Donald Trump’s spending plans represent an "all-out assault on clean air and clean water", a former head of the Environmental Protection Agency has warned.
Gina McCarthy, who was the EPA’s administrator under Barack Obama, told Inside Climate News that the proposals – still to be approved by Congress – were worse than they first appeared.
Under the President’s plan, the EPA’s budget would be cut by 31 per cent and some 3,200 staff would lose their jobs.
Two other leading EPA officials, another ex-administrator, Carol Browner, and Mustafa Ali, who quit as EPA advisor for environmental justice after Mr Trump’s election, also voiced concern about the effect of the swingeing cuts.
Ms McCarthy told the website: “Literally and figuratively this budget is a scorched-earth budget.
“It represents really an all-out assault on clean air and clean water and our ability to have safe homes, schools and places to work.
“This budget is even more challenging than it looks at first glance.”
The total proposed budget includes $2.3bn (about £1.85bn) which is actually given to individual states, rather than the EPA itself.
“When you take that out of the picture, the rest of the [EPA] budget is going to be cut from $6bn to $3.4bn.

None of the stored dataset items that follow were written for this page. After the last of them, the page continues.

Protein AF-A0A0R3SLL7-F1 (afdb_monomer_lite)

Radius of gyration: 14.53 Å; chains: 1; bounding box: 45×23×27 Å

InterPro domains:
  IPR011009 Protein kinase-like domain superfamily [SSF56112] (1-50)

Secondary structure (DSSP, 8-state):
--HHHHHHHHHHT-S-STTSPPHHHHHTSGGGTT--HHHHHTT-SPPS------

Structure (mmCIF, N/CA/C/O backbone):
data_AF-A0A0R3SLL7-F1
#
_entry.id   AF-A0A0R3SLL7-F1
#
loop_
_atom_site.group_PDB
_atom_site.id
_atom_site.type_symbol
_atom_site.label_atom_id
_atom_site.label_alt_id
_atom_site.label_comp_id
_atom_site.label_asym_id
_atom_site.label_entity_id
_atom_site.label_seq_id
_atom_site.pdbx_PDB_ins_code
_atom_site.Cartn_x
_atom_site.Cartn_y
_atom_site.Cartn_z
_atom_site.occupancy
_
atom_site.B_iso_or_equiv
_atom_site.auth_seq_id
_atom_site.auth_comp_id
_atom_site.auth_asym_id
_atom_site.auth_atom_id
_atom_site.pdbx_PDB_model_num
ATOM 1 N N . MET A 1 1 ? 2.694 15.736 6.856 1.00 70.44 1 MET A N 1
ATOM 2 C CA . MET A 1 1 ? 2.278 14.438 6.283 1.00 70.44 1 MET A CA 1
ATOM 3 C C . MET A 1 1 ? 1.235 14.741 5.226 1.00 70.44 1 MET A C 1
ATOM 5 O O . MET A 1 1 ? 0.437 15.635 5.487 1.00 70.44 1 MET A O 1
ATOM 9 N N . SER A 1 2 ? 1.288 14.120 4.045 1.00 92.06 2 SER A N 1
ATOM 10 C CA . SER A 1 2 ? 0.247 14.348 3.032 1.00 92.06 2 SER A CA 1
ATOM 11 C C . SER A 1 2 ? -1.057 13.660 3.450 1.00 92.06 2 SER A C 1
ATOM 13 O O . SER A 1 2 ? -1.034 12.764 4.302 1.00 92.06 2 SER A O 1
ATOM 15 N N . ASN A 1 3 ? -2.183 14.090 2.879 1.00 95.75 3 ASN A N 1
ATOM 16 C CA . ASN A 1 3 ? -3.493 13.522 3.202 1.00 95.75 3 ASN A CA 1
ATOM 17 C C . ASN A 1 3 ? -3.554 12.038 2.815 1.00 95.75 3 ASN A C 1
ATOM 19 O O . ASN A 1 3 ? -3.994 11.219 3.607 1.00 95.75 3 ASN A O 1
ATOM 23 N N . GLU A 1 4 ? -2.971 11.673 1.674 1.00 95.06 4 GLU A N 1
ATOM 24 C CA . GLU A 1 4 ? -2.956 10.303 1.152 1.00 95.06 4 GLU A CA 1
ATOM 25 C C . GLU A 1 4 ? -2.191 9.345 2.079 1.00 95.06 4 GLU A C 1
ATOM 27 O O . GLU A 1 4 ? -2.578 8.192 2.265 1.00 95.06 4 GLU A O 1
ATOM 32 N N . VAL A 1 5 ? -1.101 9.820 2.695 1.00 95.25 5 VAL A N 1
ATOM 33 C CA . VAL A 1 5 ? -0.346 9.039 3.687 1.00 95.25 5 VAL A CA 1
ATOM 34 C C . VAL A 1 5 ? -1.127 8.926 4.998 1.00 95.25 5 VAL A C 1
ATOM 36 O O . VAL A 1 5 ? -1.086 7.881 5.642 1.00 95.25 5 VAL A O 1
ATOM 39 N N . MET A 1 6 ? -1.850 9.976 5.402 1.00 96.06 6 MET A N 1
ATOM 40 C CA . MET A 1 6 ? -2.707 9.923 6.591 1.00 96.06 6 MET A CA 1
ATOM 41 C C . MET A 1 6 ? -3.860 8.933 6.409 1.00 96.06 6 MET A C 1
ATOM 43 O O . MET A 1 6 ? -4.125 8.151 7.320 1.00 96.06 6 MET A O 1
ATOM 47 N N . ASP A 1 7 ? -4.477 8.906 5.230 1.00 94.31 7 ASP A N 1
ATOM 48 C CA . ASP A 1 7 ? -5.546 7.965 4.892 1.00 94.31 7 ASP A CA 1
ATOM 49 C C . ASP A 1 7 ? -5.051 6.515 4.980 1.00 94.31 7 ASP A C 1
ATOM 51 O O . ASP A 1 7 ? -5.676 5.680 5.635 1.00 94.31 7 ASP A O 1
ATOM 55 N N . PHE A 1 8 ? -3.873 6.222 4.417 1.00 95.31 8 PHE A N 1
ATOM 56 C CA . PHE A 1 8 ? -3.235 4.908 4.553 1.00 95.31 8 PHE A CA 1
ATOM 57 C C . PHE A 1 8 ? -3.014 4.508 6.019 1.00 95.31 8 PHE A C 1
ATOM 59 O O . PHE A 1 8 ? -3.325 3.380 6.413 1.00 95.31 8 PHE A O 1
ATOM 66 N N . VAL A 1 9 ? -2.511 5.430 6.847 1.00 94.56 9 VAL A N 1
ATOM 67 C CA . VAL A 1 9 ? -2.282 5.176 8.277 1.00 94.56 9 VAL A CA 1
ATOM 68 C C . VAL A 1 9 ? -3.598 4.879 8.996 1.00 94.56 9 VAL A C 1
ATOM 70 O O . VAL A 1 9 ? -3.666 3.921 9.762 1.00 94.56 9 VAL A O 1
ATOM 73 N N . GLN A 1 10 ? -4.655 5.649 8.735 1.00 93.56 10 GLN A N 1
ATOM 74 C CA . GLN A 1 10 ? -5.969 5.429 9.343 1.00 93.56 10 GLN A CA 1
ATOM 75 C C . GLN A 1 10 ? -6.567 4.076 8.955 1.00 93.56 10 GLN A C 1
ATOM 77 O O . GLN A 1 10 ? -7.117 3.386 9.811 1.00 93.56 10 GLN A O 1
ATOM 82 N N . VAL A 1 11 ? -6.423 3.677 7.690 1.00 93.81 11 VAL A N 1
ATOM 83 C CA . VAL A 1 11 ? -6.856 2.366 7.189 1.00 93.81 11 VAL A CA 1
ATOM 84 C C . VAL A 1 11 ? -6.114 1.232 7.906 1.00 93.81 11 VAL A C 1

That's actually a 43 per cent cut in the ability to implement all of the clean water and clear air and clean land programmes,” Ms McCarthy said.

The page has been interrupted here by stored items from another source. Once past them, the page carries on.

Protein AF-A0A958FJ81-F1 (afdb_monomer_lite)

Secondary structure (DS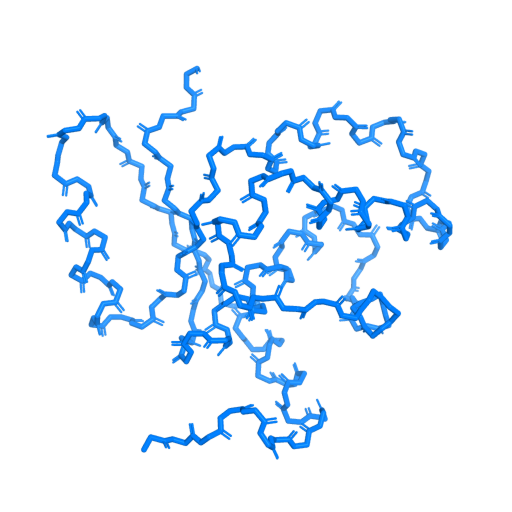SP, 8-state):
---GGGS-HHHHHHHHHHHHTSPPEEEE--TTSSHHHHHHHHHHHH-EEEE--SSHHHHHHHHGGGG--TTSHHHHHHHHHHHHHSTTHHHHSTT----HHHHHHT-SSSSHHHHHHHHHHHHHHHTT-SEEEEEES---

Foldseek 3Di:
DDDLVPDDPVVLLVLLVQQLPDDADEQEEAPPPCSVVVVVVCCVPQVELAFADQCPLVVLVVVLVVLPDLVPVVSVLVSLVVCCPPPCNCVRQPPQDDDSVVLVVSFPDSDSVSSVSSSQSSSSSVSVGSYGYYYHNDPD

Structure (mmCIF, N/CA/C/O backbone):
data_AF-A0A958FJ81-F1
#
_entry.id   AF-A0A958FJ81-F1
#
loop_
_atom_site.group_PDB
_atom_site.id
_atom_site.type_symbol
_atom_site.label_atom_id
_atom_site.label_alt_id
_atom_site.label_comp_id
_atom_site.label_asym_id
_atom_site.label_entity_id
_atom_site.label_seq_id
_atom_site.pdbx_PDB_ins_code
_atom_site.Cartn_x
_atom_site.Cartn_y
_atom_site.Cartn_z
_atom_site.occupancy
_atom_site.B_iso_or_equiv
_atom_site.auth_seq_id
_atom_site.auth_comp_id
_atom_site.auth_asym_id
_atom_site.auth_atom_id
_atom_site.pdbx_PDB_model_num
ATOM 1 N N . MET A 1 1 ? -21.718 -11.988 8.877 1.00 45.03 1 MET A N 1
ATOM 2 C CA . MET A 1 1 ? -20.321 -11.605 8.590 1.00 45.03 1 MET A CA 1
ATOM 3 C C . MET A 1 1 ? -20.007 -12.312 7.289 1.00 45.03 1 MET A C 1
ATOM 5 O O . MET A 1 1 ? -20.017 -13.530 7.301 1.00 45.03 1 MET A O 1
ATOM 9 N N . GLU A 1 2 ? -19.973 -11.595 6.166 1.00 49.75 2 GLU A N 1
ATOM 10 C CA . GLU A 1 2 ? -19.737 -12.222 4.853 1.00 49.75 2 GLU A CA 1
ATOM 11 C C . GLU A 1 2 ? -18.348 -12.859 4.828 1.00 49.75 2 GLU A C 1
ATOM 13 O O . GLU A 1 2 ? -17.392 -12.261 5.323 1.00 49.75 2 GLU A O 1
ATOM 18 N N . ASP A 1 3 ? -18.261 -14.074 4.294 1.00 50.91 3 ASP A N 1
ATOM 19 C CA . ASP A 1 3 ? -17.011 -14.811 4.165 1.00 50.91 3 ASP A CA 1
ATOM 20 C C . ASP A 1 3 ? -16.259 -14.314 2.919 1.00 50.91 3 ASP A C 1
ATOM 22 O O . ASP A 1 3 ? -16.578 -14.646 1.777 1.00 50.91 3 ASP A O 1
ATOM 26 N N . TYR A 1 4 ? -15.310 -13.403 3.136 1.00 55.81 4 TYR A N 1
ATOM 27 C CA . TYR A 1 4 ? -14.601 -12.670 2.077 1.00 55.81 4 TYR A CA 1
ATOM 28 C C . TYR A 1 4 ? -13.593 -13.530 1.293 1.00 55.81 4 TYR A C 1
ATOM 30 O O . TYR A 1 4 ? -13.112 -13.090 0.245 1.00 55.81 4 TYR A O 1
ATOM 38 N N . GLN A 1 5 ? -13.273 -14.730 1.791 1.00 54.81 5 GLN A N 1
ATOM 39 C CA . GLN A 1 5 ? -12.323 -15.667 1.180 1.00 54.81 5 GLN A CA 1
ATOM 40 C C . GLN A 1 5 ? -12.938 -16.468 0.012 1.00 54.81 5 GLN A C 1
ATOM 42 O O . GLN A 1 5 ? -12.200 -16.952 -0.837 1.00 54.81 5 GLN A O 1
ATOM 47 N N . THR A 1 6 ? -14.272 -16.562 -0.092 1.00 62.09 6 THR A N 1
ATOM 48 C CA . THR A 1 6 ? -14.977 -17.365 -1.120 1.00 62.09 6 THR A CA 1
ATOM 49 C C . THR A 1 6 ? -15.577 -16.543 -2.269 1.00 62.09 6 THR A C 1
ATOM 51 O O . THR A 1 6 ? -16.364 -17.061 -3.062 1.00 62.09 6 THR A O 1
ATOM 54 N N . MET A 1 7 ? -15.265 -15.246 -2.367 1.00 66.50 7 MET A N 1
ATOM 55 C CA . MET A 1 7 ? -15.808 -14.386 -3.425 1.00 66.50 7 MET A CA 1
ATOM 56 C C . MET A 1 7 ? -15.181 -14.680 -4.800 1.00 66.50 7 MET A C 1
ATOM 58 O O . MET A 1 7 ? -13.987 -14.975 -4.874 1.00 66.50 7 MET A O 1
ATOM 62 N N . PRO A 1 8 ? -15.940 -14.518 -5.906 1.00 77.88 8 PRO A N 1
ATOM 63 C CA . PRO A 1 8 ? -15.370 -14.553 -7.248 1.00 77.88 8 PRO A CA 1
ATOM 64 C C . PRO A 1 8 ? -14.228 -13.538 -7.367 1.00 77.88 8 PRO A C 1
ATOM 66 O O . PRO A 1 8 ? -14.359 -12.406 -6.892 1.00 77.88 8 PRO A O 1
ATOM 69 N N . LEU A 1 9 ? -13.134 -13.911 -8.038 1.00 71.81 9 LEU A N 1
ATOM 70 C CA . LEU A 1 9 ? -11.962 -13.041 -8.223 1.00 71.81 9 LEU A CA 1
ATOM 71 C C . LEU A 1 9 ? -12.337 -11.671 -8.813 1.00 71.81 9 LEU A C 1
ATOM 73 O O . LEU A 1 9 ? -11.823 -10.649 -8.368 1.00 71.81 9 LEU A O 1
ATOM 77 N N . SER A 1 10 ? -13.304 -11.625 -9.735 1.00 76.44 10 SER A N 1
ATOM 78 C CA . SER A 1 10 ? -13.827 -10.373 -10.301 1.00 76.44 10 SER A CA 1
ATOM 79 C C . SER A 1 10 ? -14.458 -9.450 -9.249 1.00 76.44 10 SER A C 1
ATOM 81 O O . SER A 1 10 ? -14.255 -8.235 -9.285 1.00 76.44 10 SER A O 1
ATOM 83 N N . THR A 1 11 ? -15.176 -10.010 -8.273 1.00 84.38 11 THR A N 1
ATOM 84 C CA . THR A 1 11 ? -15.790 -9.265 -7.164 1.00 84.38 11 THR A CA 1
ATOM 85 C C . THR A 1 11 ? -14.737 -8.770 -6.176 1.00 84.38 11 THR A C 1
ATOM 87 O O . THR A 1 11 ? -14.816 -7.626 -5.716 1.00 84.38 11 THR A O 1
ATOM 90 N N . LYS A 1 12 ? -13.726 -9.599 -5.878 1.00 89.50 12 LYS A N 1
ATOM 91 C CA . LYS A 1 12 ? -12.582 -9.209 -5.041 1.00 89.50 12 LYS A CA 1
ATOM 92 C C . LYS A 1 12 ? -11.860 -8.001 -5.645 1.00 89.50 12 LYS A C 1
ATOM 94 O O . LYS A 1 12 ? -11.693 -6.989 -4.964 1.00 89.50 12 LYS A O 1
ATOM 99 N N . GLU A 1 13 ? -11.504 -8.067 -6.927 1.00 93.31 13 GLU A N 1
ATOM 100 C CA . GLU A 1 13 ? -10.786 -6.985 -7.610 1.00 93.31 13 GLU A CA 1
ATOM 101 C C . GLU A 1 13 ? -11.593 -5.688 -7.665 1.00 93.31 13 GLU A C 1
ATOM 103 O O . GLU A 1 13 ? -11.061 -4.615 -7.371 1.00 93.31 13 GLU A O 1
ATOM 108 N N . ALA A 1 14 ? -12.897 -5.767 -7.949 1.00 92.56 14 ALA A N 1
ATOM 109 C CA . ALA A 1 14 ? -13.770 -4.596 -7.919 1.00 92.56 14 ALA A CA 1
ATOM 110 C C . ALA A 1 14 ? -13.767 -3.914 -6.539 1.00 92.56 14 ALA A C 1
ATOM 112 O O . ALA A 1 14 ? -13.678 -2.686 -6.444 1.00 92.56 14 ALA A O 1
ATOM 113 N N . LYS A 1 15 ? -13.801 -4.705 -5.458 1.00 93.56 15 LYS A N 1
ATOM 114 C CA . LYS A 1 15 ? -13.769 -4.188 -4.085 1.00 93.56 15 LYS A CA 1
ATOM 115 C C . LYS A 1 15 ? -12.410 -3.586 -3.729 1.00 93.56 15 LYS A C 1
ATOM 117 O O . LYS A 1 15 ? -12.363 -2.498 -3.161 1.00 93.56 15 LYS A O 1
ATOM 122 N N . ILE A 1 16 ? -11.310 -4.248 -4.083 1.00 95.19 16 ILE A N 1
ATOM 123 C CA . ILE A 1 16 ? -9.953 -3.725 -3.865 1.00 95.19 16 ILE A CA 1
ATOM 124 C C . ILE A 1 16 ? -9.777 -2.402 -4.600 1.00 95.19 16 ILE A C 1
ATOM 126 O O . ILE A 1 16 ? -9.313 -1.430 -4.005 1.00 95.19 16 ILE A O 1
ATOM 130 N N . ARG A 1 17 ? -10.217 -2.326 -5.858 1.00 94.50 17 ARG A N 1
ATOM 131 C CA . ARG A 1 17 ? -10.185 -1.098 -6.653 1.00 94.50 17 ARG A CA 1
ATOM 132 C C . ARG A 1 17 ? -10.986 0.024 -5.996 1.00 94.50 17 ARG A C 1
ATOM 134 O O . ARG A 1 17 ? -10.487 1.142 -5.879 1.00 94.50 17 ARG A O 1
ATOM 141 N N . GLN A 1 18 ? -12.192 -0.276 -5.509 1.00 94.75 18 GLN A N 1
ATOM 142 C CA . GLN A 1 18 ? -13.011 0.683 -4.767 1.00 94.75 18 GLN A CA 1
ATOM 143 C C . GLN A 1 18 ? -12.278 1.204 -3.523 1.00 94.75 18 GLN A C 1
ATOM 145 O O . GLN A 1 18 ? -12.193 2.415 -3.335 1.00 94.75 18 GLN A O 1
ATOM 150 N N . ILE A 1 19 ? -11.727 0.308 -2.697 1.00 95.19 19 ILE A N 1
ATOM 151 C CA . ILE A 1 19 ? -10.994 0.667 -1.475 1.00 95.19 19 ILE A CA 1
ATOM 152 C C . ILE A 1 19 ? -9.786 1.536 -1.819 1.00 95.19 19 ILE A C 1
ATOM 154 O O . ILE A 1 19 ? -9.608 2.599 -1.226 1.00 95.19 19 ILE A O 1
ATOM 158 N N . LYS A 1 20 ? -8.976 1.114 -2.792 1.00 94.50 20 LYS A N 1
ATOM 159 C CA . LYS A 1 20 ? -7.757 1.800 -3.232 1.00 94.50 20 LYS A CA 1
ATOM 160 C C . LYS A 1 20 ? -8.020 3.253 -3.635 1.00 94.50 20 LYS A C 1
ATOM 162 O O . LYS A 1 20 ? -7.237 4.134 -3.286 1.00 94.50 20 LYS A O 1
ATOM 167 N N . ASN A 1 21 ? -9.151 3.496 -4.297 1.00 93.31 21 ASN A N 1
ATOM 168 C CA . ASN A 1 21 ? -9.563 4.817 -4.772 1.00 93.31 21 ASN A CA 1
ATOM 169 C C . ASN A 1 21 ? -10.174 5.706 -3.675 1.00 93.31 21 ASN A C 1
ATOM 171 O O . ASN A 1 21 ? -10.480 6.871 -3.927 1.00 93.31 21 ASN A O 1
ATOM 175 N N . THR A 1 22 ? -10.333 5.201 -2.446 1.00 93.75 22 THR A N 1
ATOM 176 C CA . THR A 1 22 ? -10.703 6.049 -1.307 1.00 93.75 22 THR A CA 1
ATOM 177 C C . THR A 1 22 ? -9.515 6.893 -0.828 1.00 93.75 22 THR A C 1
ATOM 179 O O . THR A 1 22 ? -8.375 6.418 -0.846 1.00 93.75 22 THR A O 1
ATOM 182 N N . PRO A 1 23 ? -9.748 8.128 -0.342 1.00 91.19 23 PRO A N 1
ATOM 183 C CA . PRO A 1 23 ? -8.690 8.930 0.260 1.00 91.19 23 PRO A CA 1
ATOM 184 C C . PRO A 1 23 ? -8.087 8.230 1.491 1.00 91.19 23 PRO A C 1
ATOM 186 O O . PRO A 1 23 ? -8.852 7.852 2.399 1.00 91.19 23 PRO A O 1
ATOM 189 N N . PRO A 1 24 ? -6.748 8.087 1.562 1.00 91.06 24 PRO A N 1
ATOM 190 C CA . PRO A 1 24 ? -6.095 7.420 2.679 1.00 91.06 24 PRO A CA 1
ATOM 191 C C . PRO A 1 24 ? -6.248 8.200 3.981 1.00 91.06 24 PRO A C 1
ATOM 193 O O . PRO A 1 24 ? -6.343 9.427 3.987 1.00 91.06 24 PRO A O 1
ATOM 196 N N . VAL A 1 25 ? -6.217 7.478 5.101 1.00 90.25 25 VAL A N 1
ATOM 197 C CA . VAL A 1 25 ? -6.155 8.077 6.441 1.00 90.25 25 VAL A CA 1
ATOM 198 C C . VAL A 1 25 ? -4.801 7.798 7.068 1.00 90.25 25 VAL A C 1
ATOM 200 O O . VAL A 1 25 ? -4.422 6.644 7.255 1.00 90.25 25 VAL A O 1
ATOM 203 N N . PHE A 1 26 ? -4.093 8.858 7.443 1.00 87.56 26 PHE A N 1
ATOM 204 C CA . PHE A 1 26 ? -2.839 8.755 8.176 1.00 87.56 26 PHE A CA 1
ATOM 205 C C . PHE A 1 26 ? -3.019 9.268 9.598 1.00 87.56 26 PHE A C 1
ATOM 207 O O . PHE A 1 26 ? -3.521 10.369 9.812 1.00 87.56 26 PHE A O 1
ATOM 214 N N . ILE A 1 27 ? -2.610 8.458 10.573 1.00 86.19 27 ILE A N 1
ATOM 215 C CA . ILE A 1 27 ? -2.516 8.881 11.971 1.00 86.19 27 ILE A CA 1
ATOM 216 C C . ILE A 1 27 ? -1.044 9.144 12.265 1.00 86.19 27 ILE A C 1
ATOM 218 O O . ILE A 1 27 ? -0.240 8.208 12.280 1.00 86.19 27 ILE A O 1
ATOM 222 N N . ILE A 1 28 ? -0.729 10.415 12.507 1.00 83.75 28 ILE A N 1
ATOM 223 C CA . ILE A 1 28 ? 0.607 10.916 12.834 1.00 83.75 28 ILE A CA 1
ATOM 224 C C . ILE A 1 28 ? 0.575 11.434 14.271 1.00 83.75 28 ILE A C 1
ATOM 226 O O . ILE A 1 28 ? -0.376 12.101 14.676 1.00 83.75 28 ILE A O 1
ATOM 230 N N . GLY A 1 29 ? 1.603 11.121 15.050 1.00 78.62 29 GLY A N 1
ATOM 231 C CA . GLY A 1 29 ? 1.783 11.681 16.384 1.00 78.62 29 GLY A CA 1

“Not to mention our ability to address the greatest environmental challenge of our time which is climate change.”
Ms Browner, who led the EPA from 1993 to 2001, said Republicans in Congress had shut the agency down several times by refusing to fund it during her time in office.
“What the Republican Congress discovered then is that the American people like their clean air. They like their clean water. They want the environmental cops on the beat,” she said.
Ms Browner said Mr Trump’s proposed budget “puts polluters first”.
Mr Ali said the plan “sends a direct signal that it's taking away the science that our most vulnerable communities have been asking for, to be able to validate the impacts of what has been happening inside of their communities”.
“It takes away those enforcement actions that help us make sure that those checks and balances between communities and those businesses and industries that may not necessarily be good players,” he added.